ALS-linked Mutations Surprisingly Common in Absence of Family History
A higher than expected proportion of amyotrophic lateral sclerosis (ALS) patients — most without a family history of ALS — had mutations in genes associated with the disease, according to a study in 100 patients in the U.K.
“Our study found that 42 per cent of patients involved in the screening showed variants in known [ALS]-linked genes,” Janine Kirby, PhD, a study author and a professor of neurogenetics at the University of Sheffield, said in a university press release.
These findings also suggest that routine genetic testing may be appropriate for all ALS patients, regardless of family history. Information obtained may help to better understand and classify ALS subtypes, and could identify people who might benefit from investigational gene therapies in ongoing clinical trials.
“This is increasingly important in light of the new personalized medicine treatments in development for [ALS] that target a specific gene mutation to ensure that patients have access to potential treatments that could be beneficial to them,” said Pamela Shaw, MD, the study’s senior author.
Shaw is the director of the Sheffield Institute for Translational Neuroscience (SITraN) and of the National Institute for Health Research’s Sheffield Biomedical Research Center.
The study, “Value of systematic genetic screening of patients with amyotrophic lateral sclerosis,” was published in the journal Neurology, Neurosurgery & Psychiatry.
While most ALS cases are considered sporadic, 5–10% have been shown to be familial, or inherited. The genetic cause of approximately 60–70% of familial ALS cases has now been identified.
Most familial ALS-associated mutations are present in four genes — C9ORF72, SOD1, TARDBP, and FUS — but mutations in these genes have also been identified in people with sporadic disease.
“Therefore, it is clear that apparently sporadic cases can also carry potentially [disease-causative] variants in known ALS genes,” the researchers wrote.
Currently, only people with a family history of ALS or dementia, or who experience disease onset at young ages, are routinely offered genetic screening.
Potential therapies are advancing that target specific genetic forms of the disease, however, and this “raises the question as to whether all patients with ALS should be offered genetic screening,” the researchers wrote.
Shaw and her team, along with Kirby and other colleagues in the U.K., evaluated whether routine genetic testing of 44 ALS-relevant genes could have a significant impact on disease subclassification and clinical care. The study was funded by the Motor Neurone Disease Association (MNDA).
Notably, “previous genetic studies of ALS have been largely retrospective and were therefore unable to determine the utility of genetic screening in the clinic,” the researchers wrote. (Retrospective studies are those using existing data, findings like a diagnosis and its reasons that are already part of a person’s medical record.)
Genetic testing was conducted in the first 100 ALS patients (93 with apparently sporadic disease, and seven with familial ALS) recruited to the AMBRoSIA program at Sheffield’s ALS clinic between June 2017 and October 2019. Their mean age was 60.4.
AMBRoSIA (A Multi-Centre Biomarker Research Strategy in ALS) is a longitudinal biosampling program in which newly referred ALS patients are invited to undergo genetic testing and provide several biological samples over time.
Results showed that 42 (42%) patients — 35 with apparently sporadic ALS — carried a mutation in the analyzed ALS-associated genes, a rate that was higher than expected.
Half (21%) of these people had a confirmed or likely disease-causative mutation, of whom 67% had no family history of ALS. Mosts of these cases, 71%, had mutations that met the inclusion criteria for a current ALS gene therapy trial, Kirby noted.
The other half carried a variant of uncertain significance (VUS) in an ALS-associated gene. VUS mean that the functional consequences of the mutation are not clear.
Assessing the disease-causing potential of each VUS will require further research, but comparison with previously described mutations suggested that new likely disease-causative mutations were identified in TARDBP and three other genes, the team wrote.
Notably, 13% of all patients carried more than one mutation (disease-causative or VUS), and they had a significantly earlier disease onset (by four years) than did those with only one mutation.
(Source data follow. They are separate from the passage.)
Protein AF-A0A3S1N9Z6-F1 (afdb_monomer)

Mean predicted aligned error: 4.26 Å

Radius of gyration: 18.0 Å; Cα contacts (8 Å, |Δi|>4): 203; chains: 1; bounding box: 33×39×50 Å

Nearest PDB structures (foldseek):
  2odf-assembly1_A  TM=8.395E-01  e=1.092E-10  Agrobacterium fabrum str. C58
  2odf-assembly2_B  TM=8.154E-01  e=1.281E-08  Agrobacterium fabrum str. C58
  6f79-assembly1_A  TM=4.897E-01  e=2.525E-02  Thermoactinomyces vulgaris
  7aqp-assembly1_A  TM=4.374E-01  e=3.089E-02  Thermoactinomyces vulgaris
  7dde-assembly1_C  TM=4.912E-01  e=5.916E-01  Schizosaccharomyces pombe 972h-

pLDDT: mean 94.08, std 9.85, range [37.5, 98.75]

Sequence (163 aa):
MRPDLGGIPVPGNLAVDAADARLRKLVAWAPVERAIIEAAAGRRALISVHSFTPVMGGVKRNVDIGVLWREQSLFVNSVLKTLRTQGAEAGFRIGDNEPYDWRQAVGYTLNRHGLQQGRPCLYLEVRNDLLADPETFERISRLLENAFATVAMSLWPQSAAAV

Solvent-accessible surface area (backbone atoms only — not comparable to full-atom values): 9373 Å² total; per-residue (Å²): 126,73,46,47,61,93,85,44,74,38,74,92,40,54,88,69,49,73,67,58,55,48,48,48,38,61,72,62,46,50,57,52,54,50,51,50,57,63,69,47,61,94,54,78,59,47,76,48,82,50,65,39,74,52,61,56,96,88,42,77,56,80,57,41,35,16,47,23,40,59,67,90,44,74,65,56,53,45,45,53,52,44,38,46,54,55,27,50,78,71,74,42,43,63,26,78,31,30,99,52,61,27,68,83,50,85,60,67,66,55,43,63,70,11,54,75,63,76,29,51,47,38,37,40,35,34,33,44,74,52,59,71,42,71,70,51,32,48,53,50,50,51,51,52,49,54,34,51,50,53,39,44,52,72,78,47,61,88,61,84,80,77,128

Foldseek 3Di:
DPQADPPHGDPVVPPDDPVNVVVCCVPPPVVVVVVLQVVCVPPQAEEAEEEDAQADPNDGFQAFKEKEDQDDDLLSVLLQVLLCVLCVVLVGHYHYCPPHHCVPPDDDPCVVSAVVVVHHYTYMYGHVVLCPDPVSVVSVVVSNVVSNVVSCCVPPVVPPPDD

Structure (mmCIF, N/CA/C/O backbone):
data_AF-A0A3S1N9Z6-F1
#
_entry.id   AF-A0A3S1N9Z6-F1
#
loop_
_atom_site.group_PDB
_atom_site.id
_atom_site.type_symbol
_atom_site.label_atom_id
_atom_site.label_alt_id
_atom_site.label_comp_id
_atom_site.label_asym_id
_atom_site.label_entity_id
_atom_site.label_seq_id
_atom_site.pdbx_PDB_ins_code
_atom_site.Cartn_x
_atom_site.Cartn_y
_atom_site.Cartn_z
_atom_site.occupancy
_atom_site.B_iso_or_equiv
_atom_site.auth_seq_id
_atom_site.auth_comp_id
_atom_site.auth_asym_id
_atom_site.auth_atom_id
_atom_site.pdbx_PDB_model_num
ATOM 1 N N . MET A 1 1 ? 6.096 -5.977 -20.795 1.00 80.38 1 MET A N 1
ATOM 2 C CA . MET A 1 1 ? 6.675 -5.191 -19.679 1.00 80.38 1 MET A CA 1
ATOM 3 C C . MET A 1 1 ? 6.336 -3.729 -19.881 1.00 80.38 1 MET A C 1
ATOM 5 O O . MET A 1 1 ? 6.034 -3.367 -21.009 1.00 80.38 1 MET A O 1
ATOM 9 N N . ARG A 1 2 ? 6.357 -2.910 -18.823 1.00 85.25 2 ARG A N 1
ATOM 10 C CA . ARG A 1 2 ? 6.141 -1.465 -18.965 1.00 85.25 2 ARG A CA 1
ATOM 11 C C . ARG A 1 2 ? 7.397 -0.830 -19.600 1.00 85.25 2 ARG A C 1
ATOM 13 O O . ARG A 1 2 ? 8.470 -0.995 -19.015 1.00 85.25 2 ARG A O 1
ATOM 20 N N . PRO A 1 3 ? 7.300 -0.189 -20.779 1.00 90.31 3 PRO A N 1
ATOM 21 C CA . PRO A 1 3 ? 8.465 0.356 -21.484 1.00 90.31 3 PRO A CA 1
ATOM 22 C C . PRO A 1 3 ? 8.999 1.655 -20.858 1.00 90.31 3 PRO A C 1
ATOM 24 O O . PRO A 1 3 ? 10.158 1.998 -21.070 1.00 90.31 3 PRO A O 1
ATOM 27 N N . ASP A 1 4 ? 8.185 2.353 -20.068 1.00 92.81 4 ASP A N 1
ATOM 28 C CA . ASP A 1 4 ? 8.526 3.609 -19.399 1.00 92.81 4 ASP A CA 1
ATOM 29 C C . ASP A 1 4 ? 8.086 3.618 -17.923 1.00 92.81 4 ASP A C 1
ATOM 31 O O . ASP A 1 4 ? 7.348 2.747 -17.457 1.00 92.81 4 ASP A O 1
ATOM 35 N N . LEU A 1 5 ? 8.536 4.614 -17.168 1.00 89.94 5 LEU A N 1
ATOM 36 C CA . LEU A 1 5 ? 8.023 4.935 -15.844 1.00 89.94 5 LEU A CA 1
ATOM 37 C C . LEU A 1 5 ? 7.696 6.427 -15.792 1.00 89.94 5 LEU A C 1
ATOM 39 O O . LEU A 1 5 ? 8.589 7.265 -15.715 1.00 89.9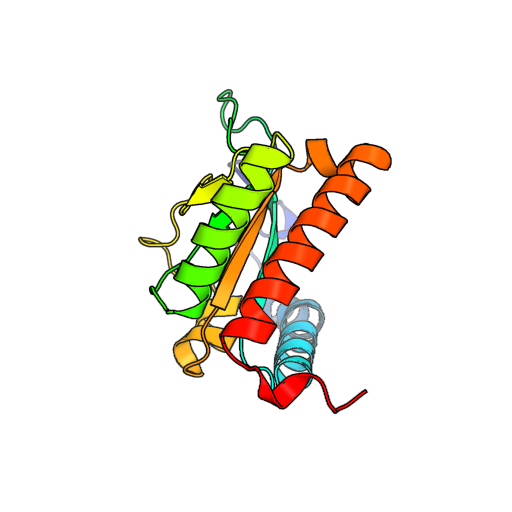4 5 LEU A O 1
ATOM 43 N N . GLY A 1 6 ? 6.404 6.755 -15.839 1.00 84.31 6 GLY A N 1
ATOM 44 C CA . GLY A 1 6 ? 5.958 8.149 -15.805 1.00 84.31 6 GLY A CA 1
ATOM 45 C C . GLY A 1 6 ? 6.385 8.933 -17.047 1.00 84.31 6 GLY A C 1
ATOM 46 O O . GLY A 1 6 ? 6.752 10.097 -16.931 1.00 84.31 6 GLY A O 1
ATOM 47 N N . GLY A 1 7 ? 6.390 8.289 -18.219 1.00 87.94 7 GLY A N 1
ATOM 48 C CA . GLY A 1 7 ? 6.825 8.894 -19.479 1.00 87.94 7 GLY A CA 1
ATOM 49 C C . GLY A 1 7 ? 8.340 8.893 -19.691 1.00 87.94 7 GLY A C 1
ATOM 50 O O . GLY A 1 7 ? 8.790 9.240 -20.780 1.00 87.94 7 GLY A O 1
ATOM 51 N N . ILE A 1 8 ? 9.133 8.474 -18.699 1.00 91.88 8 ILE A N 1
ATOM 52 C CA . ILE A 1 8 ? 10.584 8.315 -18.838 1.00 91.88 8 ILE A CA 1
ATOM 53 C C . ILE A 1 8 ? 10.869 6.897 -19.342 1.00 91.88 8 ILE A C 1
ATOM 55 O O . ILE A 1 8 ? 10.560 5.940 -18.625 1.00 91.88 8 ILE A O 1
ATOM 59 N N . PRO A 1 9 ? 11.453 6.721 -20.541 1.00 95.00 9 PRO A N 1
ATOM 60 C CA . PRO A 1 9 ? 11.779 5.398 -21.054 1.00 95.00 9 PRO A CA 1
ATOM 61 C C . PRO A 1 9 ? 12.690 4.628 -20.099 1.00 95.00 9 PRO A C 1
ATOM 63 O O . PRO A 1 9 ? 13.616 5.189 -19.516 1.00 95.00 9 PRO A O 1
ATOM 66 N N . VAL A 1 10 ? 12.462 3.322 -19.989 1.00 95.88 10 VAL A N 1
ATOM 67 C CA . VAL A 1 10 ? 13.362 2.390 -19.309 1.00 95.88 10 VAL A CA 1
ATOM 68 C C . VAL A 1 10 ? 14.066 1.584 -20.401 1.00 95.88 10 VAL A C 1
ATOM 70 O O . VAL A 1 10 ? 13.474 0.626 -20.900 1.00 95.88 10 VAL A O 1
ATOM 73 N N . PRO A 1 11 ? 15.305 1.937 -20.811 1.00 95.44 11 PRO A N 1
ATOM 74 C CA . PRO A 1 11 ? 15.949 1.330 -21.980 1.00 95.44 11 PRO A CA 1
ATOM 75 C C . PRO A 1 11 ? 16.022 -0.198 -21.911 1.00 95.44 11 PRO A C 1
ATOM 77 O O . PRO A 1 11 ? 15.736 -0.877 -22.891 1.00 95.44 11 PRO A O 1
ATOM 80 N N . GLY A 1 12 ? 16.294 -0.749 -20.725 1.00 94.25 12 GLY A N 1
ATOM 81 C CA . GLY A 1 12 ? 16.325 -2.196 -20.495 1.00 94.25 12 GLY A CA 1
ATOM 82 C C . GLY A 1 12 ? 14.963 -2.899 -20.572 1.00 94.25 12 GLY A C 1
ATOM 83 O O . GLY A 1 12 ? 14.915 -4.117 -20.446 1.00 94.25 12 GLY A O 1
ATOM 84 N N . ASN A 1 13 ? 13.855 -2.177 -20.748 1.00 95.38 13 ASN A N 1
ATOM 85 C CA . ASN A 1 13 ? 12.525 -2.755 -20.966 1.00 95.38 13 ASN A CA 1
ATOM 86 C C . ASN A 1 13 ? 12.076 -2.682 -22.434 1.00 95.38 13 ASN A C 1
ATOM 88 O O . ASN A 1 13 ? 10.971 -3.133 -22.751 1.00 95.38 13 ASN A O 1
ATOM 92 N N . LEU A 1 14 ? 12.905 -2.127 -23.321 1.00 92.75 14 LEU A N 1
ATOM 93 C CA . LEU A 1 14 ? 12.645 -2.081 -24.756 1.00 92.75 14 LEU A CA 1
ATOM 94 C C . LEU A 1 14 ? 12.999 -3.425 -25.403 1.00 92.75 14 LEU A C 1
ATOM 96 O O . LEU A 1 14 ? 13.984 -4.052 -25.028 1.00 92.75 14 LEU A O 1
ATOM 100 N N . ALA A 1 15 ? 12.189 -3.856 -26.376 1.00 91.62 15 ALA A N 1
ATOM 101 C CA . ALA A 1 15 ? 12.427 -5.053 -27.197 1.00 91.62 15 ALA A CA 1
ATOM 102 C C . ALA A 1 15 ? 12.768 -6.340 -26.410 1.00 91.62 15 ALA A C 1
ATOM 104 O O . ALA A 1 15 ? 13.538 -7.177 -26.872 1.00 91.62 15 ALA A O 1
ATOM 105 N N . VAL A 1 16 ? 12.182 -6.505 -25.223 1.00 93.88 16 VAL A N 1
ATOM 106 C CA . VAL A 1 16 ? 12.414 -7.674 -24.364 1.00 93.88 16 VAL A CA 1
ATOM 107 C C . VAL A 1 16 ? 11.930 -8.942 -25.057 1.00 93.88 16 VAL A C 1
ATOM 109 O O . VAL A 1 16 ? 10.744 -9.064 -25.378 1.00 93.88 16 VAL A O 1
ATOM 112 N N . ASP A 1 17 ? 12.842 -9.891 -25.247 1.00 95.88 17 ASP A N 1
ATOM 113 C CA . ASP A 1 17 ? 12.532 -11.183 -25.840 1.00 95.88 17 ASP A CA 1
ATOM 114 C C . ASP A 1 17 ? 11.872 -12.150 -24.836 1.00 95.88 17 ASP A C 1
ATOM 116 O O . ASP A 1 17 ? 11.694 -11.875 -23.642 1.00 95.88 17 ASP A O 1
ATOM 120 N N . ALA A 1 18 ? 11.467 -13.317 -25.334 1.00 96.69 18 ALA A N 1
ATOM 121 C CA . ALA A 1 18 ? 10.808 -14.328 -24.518 1.00 96.69 18 ALA A CA 1
ATOM 122 C C . ALA A 1 18 ? 11.726 -14.927 -23.435 1.00 96.69 18 ALA A C 1
ATOM 124 O O . ALA A 1 18 ? 11.231 -15.316 -22.372 1.00 96.69 18 ALA A O 1
ATOM 125 N N . ALA A 1 19 ? 13.035 -15.013 -23.688 1.00 97.62 19 ALA A N 1
ATOM 126 C CA . ALA A 1 19 ? 13.995 -15.592 -22.755 1.00 97.62 19 ALA A CA 1
ATOM 127 C C . ALA A 1 19 ? 14.212 -14.662 -21.555 1.00 97.62 19 ALA A C 1
ATOM 129 O O . ALA A 1 19 ? 14.106 -15.111 -20.412 1.00 97.62 19 ALA A O 1
ATOM 130 N N . ASP A 1 20 ? 14.402 -13.367 -21.800 1.00 96.56 20 ASP A N 1
ATOM 131 C CA . ASP A 1 20 ? 14.518 -12.342 -20.765 1.00 96.56 20 ASP A CA 1
ATOM 132 C C . ASP A 1 20 ? 13.201 -12.191 -19.987 1.00 96.56 20 ASP A C 1
ATOM 134 O O . ASP A 1 20 ? 13.180 -12.250 -18.756 1.00 96.56 20 ASP A O 1
ATOM 138 N N . ALA A 1 21 ? 12.053 -12.140 -20.675 1.00 95.50 21 ALA A N 1
ATOM 139 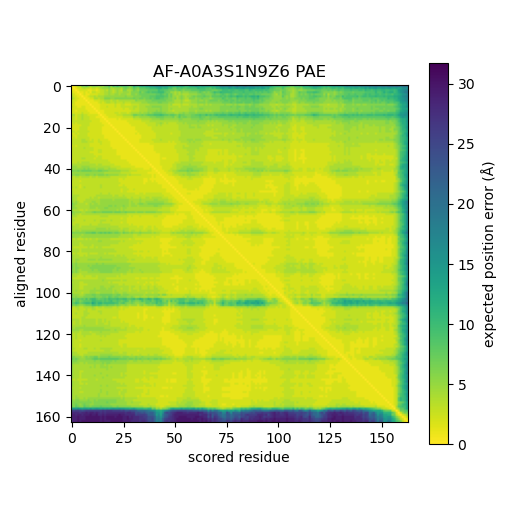C CA . ALA A 1 21 ? 10.753 -12.117 -20.001 1.00 95.50 21 ALA A CA 1
ATOM 140 C C . ALA A 1 21 ? 10.545 -13.335 -19.078 1.00 95.50 21 ALA A C 1
ATOM 142 O O . ALA A 1 21 ? 10.005 -13.197 -17.974 1.00 95.50 21 ALA A O 1
ATOM 143 N N . ARG A 1 22 ? 10.974 -14.530 -19.508 1.00 97.31 22 ARG A N 1
ATOM 144 C CA . ARG A 1 22 ? 10.923 -15.752 -18.693 1.00 97.31 22 ARG A CA 1
ATOM 145 C C . ARG A 1 22 ? 11.875 -15.669 -17.505 1.00 97.31 22 ARG A C 1
ATOM 147 O O . ARG A 1 22 ? 11.460 -16.007 -16.398 1.00 97.31 22 ARG A O 1
ATOM 154 N N . LEU A 1 23 ? 13.106 -15.209 -17.715 1.00 97.44 23 LEU A N 1
ATOM 155 C CA . LEU A 1 23 ? 14.094 -15.047 -16.654 1.00 97.44 23 LEU A CA 1
ATOM 156 C C . LEU A 1 23 ? 13.580 -14.089 -15.576 1.00 97.44 23 LEU A C 1
ATOM 158 O O . LEU A 1 23 ? 13.538 -14.462 -14.408 1.00 97.44 23 LEU A O 1
ATOM 162 N N . ARG A 1 24 ? 13.088 -12.905 -15.956 1.00 96.62 24 ARG A N 1
ATOM 163 C CA . ARG A 1 24 ? 12.526 -11.920 -15.015 1.00 96.62 24 ARG A CA 1
ATOM 164 C C . ARG A 1 24 ? 11.349 -12.482 -14.226 1.00 96.62 24 ARG A C 1
ATOM 166 O O . ARG A 1 24 ? 11.262 -12.274 -13.018 1.00 96.62 24 ARG A O 1
ATOM 173 N N . LYS A 1 25 ? 10.460 -13.242 -14.875 1.00 96.56 25 LYS A N 1
ATOM 174 C CA . LYS A 1 25 ? 9.379 -13.942 -14.164 1.00 96.56 25 LYS A CA 1
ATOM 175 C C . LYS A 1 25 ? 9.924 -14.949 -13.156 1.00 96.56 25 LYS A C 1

“We identified a strong correlation between mutation load and age of onset, suggesting that the majority of the VUS may be functionally important,” the researchers wrote.
“Our results indicate that screening of known ALS genes can lead to clinically actionable results in [~, about] 21% of patients, and in a further ~21% of patients a VUS may be discovered with potential clinical implications,” they added.
“As future studies expand the number of verified genetic causes of [ALS], we will continue to see if they are also found in cases without a family history,” Kirby said.
While these findings need to be confirmed in larger patient populations, they strongly suggest that all ALS patients “should, with careful counselling, be offered genetic testing,” Shaw said.
Brian Dickie, PhD, the director of research development at MNDA, said that these findings “will hopefully lead to greater availability of genetic testing to aid earlier diagnosis and more tailored treatments in the future.”
“This study was supported by funds raised through the Ice Bucket Challenge and will be widened to include analysis of additional samples from two other clinics,” Dickie added, noting that “this will provide an even clearer picture of the UK [ALS] genetic landscape.”